▸ Goal of the exercise
Would you please return the line containing "ATOM 132 O O" and all the lines after it through the end of the records below, unchanged and on their own?

Stored entries

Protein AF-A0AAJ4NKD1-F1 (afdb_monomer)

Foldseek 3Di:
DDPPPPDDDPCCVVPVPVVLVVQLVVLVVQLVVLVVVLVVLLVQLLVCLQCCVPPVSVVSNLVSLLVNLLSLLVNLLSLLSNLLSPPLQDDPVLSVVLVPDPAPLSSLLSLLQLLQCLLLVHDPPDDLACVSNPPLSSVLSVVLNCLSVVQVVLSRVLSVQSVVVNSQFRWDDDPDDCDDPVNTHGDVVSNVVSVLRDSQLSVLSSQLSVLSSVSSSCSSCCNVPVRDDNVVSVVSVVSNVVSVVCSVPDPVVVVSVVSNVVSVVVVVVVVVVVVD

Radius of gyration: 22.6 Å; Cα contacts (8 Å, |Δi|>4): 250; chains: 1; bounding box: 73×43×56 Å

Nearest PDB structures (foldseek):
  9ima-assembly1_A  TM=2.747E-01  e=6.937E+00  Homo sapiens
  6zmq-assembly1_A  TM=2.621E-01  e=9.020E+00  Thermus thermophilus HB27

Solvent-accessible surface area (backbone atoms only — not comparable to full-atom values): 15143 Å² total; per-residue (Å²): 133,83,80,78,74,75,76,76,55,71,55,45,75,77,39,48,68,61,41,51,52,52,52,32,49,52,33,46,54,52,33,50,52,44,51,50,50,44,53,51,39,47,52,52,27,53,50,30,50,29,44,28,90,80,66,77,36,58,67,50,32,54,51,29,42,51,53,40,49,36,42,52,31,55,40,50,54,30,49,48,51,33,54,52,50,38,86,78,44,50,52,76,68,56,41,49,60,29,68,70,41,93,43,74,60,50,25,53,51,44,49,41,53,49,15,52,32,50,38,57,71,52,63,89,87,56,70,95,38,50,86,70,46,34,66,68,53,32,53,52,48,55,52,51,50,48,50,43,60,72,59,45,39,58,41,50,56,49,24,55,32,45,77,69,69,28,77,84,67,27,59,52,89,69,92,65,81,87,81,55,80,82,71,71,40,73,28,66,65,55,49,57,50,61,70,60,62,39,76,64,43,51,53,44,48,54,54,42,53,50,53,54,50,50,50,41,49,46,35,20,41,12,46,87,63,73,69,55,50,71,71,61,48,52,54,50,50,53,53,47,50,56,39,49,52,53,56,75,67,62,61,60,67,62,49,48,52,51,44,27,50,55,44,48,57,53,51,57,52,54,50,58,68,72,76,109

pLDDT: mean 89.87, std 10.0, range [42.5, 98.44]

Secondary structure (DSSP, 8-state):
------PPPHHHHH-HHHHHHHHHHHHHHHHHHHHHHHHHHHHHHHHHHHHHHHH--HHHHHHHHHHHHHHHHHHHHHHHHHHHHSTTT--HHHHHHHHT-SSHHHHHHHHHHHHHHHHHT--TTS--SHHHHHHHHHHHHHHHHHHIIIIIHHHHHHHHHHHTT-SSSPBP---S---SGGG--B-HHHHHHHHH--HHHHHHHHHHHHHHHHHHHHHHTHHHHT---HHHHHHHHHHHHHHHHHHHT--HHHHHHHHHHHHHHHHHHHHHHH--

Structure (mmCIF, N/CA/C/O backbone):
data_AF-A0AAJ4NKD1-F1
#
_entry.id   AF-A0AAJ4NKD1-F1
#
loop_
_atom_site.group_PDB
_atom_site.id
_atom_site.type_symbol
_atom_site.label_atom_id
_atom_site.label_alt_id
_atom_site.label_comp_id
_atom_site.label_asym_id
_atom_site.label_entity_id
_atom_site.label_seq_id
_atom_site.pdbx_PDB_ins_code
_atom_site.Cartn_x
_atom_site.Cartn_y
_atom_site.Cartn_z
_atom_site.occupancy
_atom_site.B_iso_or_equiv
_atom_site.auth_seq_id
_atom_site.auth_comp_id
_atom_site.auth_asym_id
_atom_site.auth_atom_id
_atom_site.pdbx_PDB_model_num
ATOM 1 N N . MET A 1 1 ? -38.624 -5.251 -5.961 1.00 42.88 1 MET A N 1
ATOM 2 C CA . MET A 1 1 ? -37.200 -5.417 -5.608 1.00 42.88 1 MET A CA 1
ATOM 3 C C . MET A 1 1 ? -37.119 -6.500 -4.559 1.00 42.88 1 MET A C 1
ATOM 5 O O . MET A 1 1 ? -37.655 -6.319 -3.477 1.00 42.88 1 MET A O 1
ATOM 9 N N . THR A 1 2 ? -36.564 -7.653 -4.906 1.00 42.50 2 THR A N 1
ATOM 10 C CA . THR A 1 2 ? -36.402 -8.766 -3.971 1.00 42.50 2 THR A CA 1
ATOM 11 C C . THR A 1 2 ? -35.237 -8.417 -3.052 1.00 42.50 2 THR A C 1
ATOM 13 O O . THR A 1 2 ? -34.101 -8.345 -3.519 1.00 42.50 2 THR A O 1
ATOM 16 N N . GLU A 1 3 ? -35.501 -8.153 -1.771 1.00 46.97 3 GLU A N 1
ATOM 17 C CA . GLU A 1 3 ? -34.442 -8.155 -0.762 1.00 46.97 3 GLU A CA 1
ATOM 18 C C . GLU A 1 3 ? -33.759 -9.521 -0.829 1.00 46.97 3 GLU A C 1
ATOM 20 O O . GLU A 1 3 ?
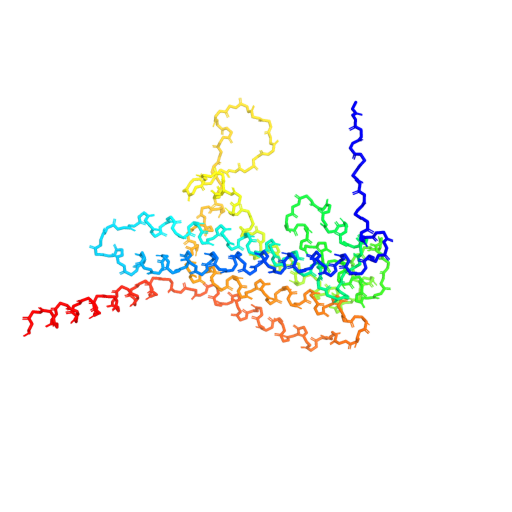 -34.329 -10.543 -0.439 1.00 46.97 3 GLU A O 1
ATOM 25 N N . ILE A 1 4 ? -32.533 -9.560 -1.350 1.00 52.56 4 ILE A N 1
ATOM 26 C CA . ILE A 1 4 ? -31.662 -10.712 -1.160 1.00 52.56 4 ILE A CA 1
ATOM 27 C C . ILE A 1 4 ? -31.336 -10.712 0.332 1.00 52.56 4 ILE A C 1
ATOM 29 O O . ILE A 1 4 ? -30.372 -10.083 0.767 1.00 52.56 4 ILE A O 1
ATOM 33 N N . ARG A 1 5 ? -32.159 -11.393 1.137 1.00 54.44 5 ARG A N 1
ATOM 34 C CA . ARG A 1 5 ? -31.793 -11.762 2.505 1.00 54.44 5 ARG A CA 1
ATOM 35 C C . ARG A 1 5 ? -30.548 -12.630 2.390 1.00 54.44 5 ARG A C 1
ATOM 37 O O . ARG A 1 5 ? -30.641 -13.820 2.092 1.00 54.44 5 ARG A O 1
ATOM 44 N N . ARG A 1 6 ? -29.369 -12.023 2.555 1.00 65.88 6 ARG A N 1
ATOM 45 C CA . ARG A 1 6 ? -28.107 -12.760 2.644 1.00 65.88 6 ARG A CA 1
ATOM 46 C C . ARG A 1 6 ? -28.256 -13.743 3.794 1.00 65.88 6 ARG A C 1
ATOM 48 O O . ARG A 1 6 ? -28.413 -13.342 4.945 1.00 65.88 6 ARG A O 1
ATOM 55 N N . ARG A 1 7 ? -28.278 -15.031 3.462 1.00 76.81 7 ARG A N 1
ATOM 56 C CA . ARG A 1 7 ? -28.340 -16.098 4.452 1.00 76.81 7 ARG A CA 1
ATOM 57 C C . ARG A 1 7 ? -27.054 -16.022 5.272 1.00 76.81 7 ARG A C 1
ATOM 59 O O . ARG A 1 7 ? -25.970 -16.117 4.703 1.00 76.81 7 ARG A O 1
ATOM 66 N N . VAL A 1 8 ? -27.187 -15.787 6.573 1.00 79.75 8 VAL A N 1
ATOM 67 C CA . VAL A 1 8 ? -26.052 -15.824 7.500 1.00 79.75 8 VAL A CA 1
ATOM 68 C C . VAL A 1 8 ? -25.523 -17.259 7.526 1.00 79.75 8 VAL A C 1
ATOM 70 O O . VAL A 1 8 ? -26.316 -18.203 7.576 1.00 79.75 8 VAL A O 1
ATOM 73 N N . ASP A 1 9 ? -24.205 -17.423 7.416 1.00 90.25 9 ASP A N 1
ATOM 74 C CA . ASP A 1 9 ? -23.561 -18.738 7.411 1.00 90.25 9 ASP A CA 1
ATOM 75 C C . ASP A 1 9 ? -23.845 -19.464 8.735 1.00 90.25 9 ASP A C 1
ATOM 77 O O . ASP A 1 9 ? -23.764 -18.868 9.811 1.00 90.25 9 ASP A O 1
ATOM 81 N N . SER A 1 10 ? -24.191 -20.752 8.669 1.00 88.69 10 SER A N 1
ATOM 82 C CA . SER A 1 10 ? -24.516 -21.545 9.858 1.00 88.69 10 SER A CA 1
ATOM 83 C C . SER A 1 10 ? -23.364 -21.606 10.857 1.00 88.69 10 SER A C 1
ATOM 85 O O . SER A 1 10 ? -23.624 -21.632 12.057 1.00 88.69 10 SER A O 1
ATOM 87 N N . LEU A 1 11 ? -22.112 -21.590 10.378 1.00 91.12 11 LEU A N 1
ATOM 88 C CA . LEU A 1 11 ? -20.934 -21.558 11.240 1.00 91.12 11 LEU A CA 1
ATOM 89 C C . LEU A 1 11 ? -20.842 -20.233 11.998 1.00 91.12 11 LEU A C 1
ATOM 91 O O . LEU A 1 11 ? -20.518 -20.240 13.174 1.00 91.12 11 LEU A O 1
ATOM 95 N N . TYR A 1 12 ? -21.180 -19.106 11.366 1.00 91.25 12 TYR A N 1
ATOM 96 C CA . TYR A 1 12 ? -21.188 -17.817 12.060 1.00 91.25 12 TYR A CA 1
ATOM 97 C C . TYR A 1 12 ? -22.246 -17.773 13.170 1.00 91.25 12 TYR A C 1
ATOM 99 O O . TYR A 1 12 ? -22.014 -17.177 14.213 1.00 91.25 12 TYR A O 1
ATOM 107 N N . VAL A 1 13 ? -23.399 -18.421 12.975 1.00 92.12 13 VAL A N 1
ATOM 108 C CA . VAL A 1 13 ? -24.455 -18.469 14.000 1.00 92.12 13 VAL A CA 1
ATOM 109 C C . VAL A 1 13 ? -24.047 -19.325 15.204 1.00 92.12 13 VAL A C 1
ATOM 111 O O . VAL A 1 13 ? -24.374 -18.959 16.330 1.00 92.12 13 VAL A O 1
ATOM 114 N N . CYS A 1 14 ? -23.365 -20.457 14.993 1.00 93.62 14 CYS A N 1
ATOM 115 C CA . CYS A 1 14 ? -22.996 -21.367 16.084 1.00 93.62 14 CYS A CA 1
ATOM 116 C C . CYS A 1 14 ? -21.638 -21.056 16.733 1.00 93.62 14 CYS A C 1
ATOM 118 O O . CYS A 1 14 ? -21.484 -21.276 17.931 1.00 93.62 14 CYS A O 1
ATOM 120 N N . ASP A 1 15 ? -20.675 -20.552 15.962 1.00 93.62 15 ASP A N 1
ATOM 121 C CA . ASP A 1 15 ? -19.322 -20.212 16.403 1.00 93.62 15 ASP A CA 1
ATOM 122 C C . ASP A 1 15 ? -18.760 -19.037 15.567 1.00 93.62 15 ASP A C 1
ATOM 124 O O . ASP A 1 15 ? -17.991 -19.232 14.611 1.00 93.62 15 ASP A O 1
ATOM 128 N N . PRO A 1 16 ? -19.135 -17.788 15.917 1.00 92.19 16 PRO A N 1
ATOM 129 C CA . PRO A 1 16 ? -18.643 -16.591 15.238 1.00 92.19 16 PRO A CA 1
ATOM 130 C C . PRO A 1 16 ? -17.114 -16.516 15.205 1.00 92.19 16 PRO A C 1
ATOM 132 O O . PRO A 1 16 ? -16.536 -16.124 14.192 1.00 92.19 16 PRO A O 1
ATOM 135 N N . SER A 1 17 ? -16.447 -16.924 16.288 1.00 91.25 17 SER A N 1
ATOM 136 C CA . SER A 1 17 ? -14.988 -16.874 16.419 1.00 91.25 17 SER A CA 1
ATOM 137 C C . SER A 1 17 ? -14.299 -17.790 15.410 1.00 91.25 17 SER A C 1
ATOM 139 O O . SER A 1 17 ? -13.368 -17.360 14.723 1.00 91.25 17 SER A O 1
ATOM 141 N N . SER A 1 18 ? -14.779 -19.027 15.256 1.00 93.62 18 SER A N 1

▸ Written answer
ATOM 132 O O . PRO A 1 16 ? -16.536 -16.124 14.192 1.00 92.19 16 PRO A O 1
ATOM 135 N N . SER A 1 17 ? -16.447 -16.924 16.288 1.00 91.25 17 SER A N 1
ATOM 136 C CA . SER A 1 17 ? -14.988 -16.874 16.419 1.00 91.25 17 SER A CA 1
ATOM 137 C C . SER A 1 17 ? -14.299 -17.790 15.410 1.00 91.25 17 SER A C 1
ATOM 139 O O . SER A 1 17 ? -13.368 -17.360 14.723 1.00 91.25 17 SER A O 1
ATOM 141 N N . SER A 1 18 ? -14.779 -19.027 15.256 1.00 93.62 18 SER A N 1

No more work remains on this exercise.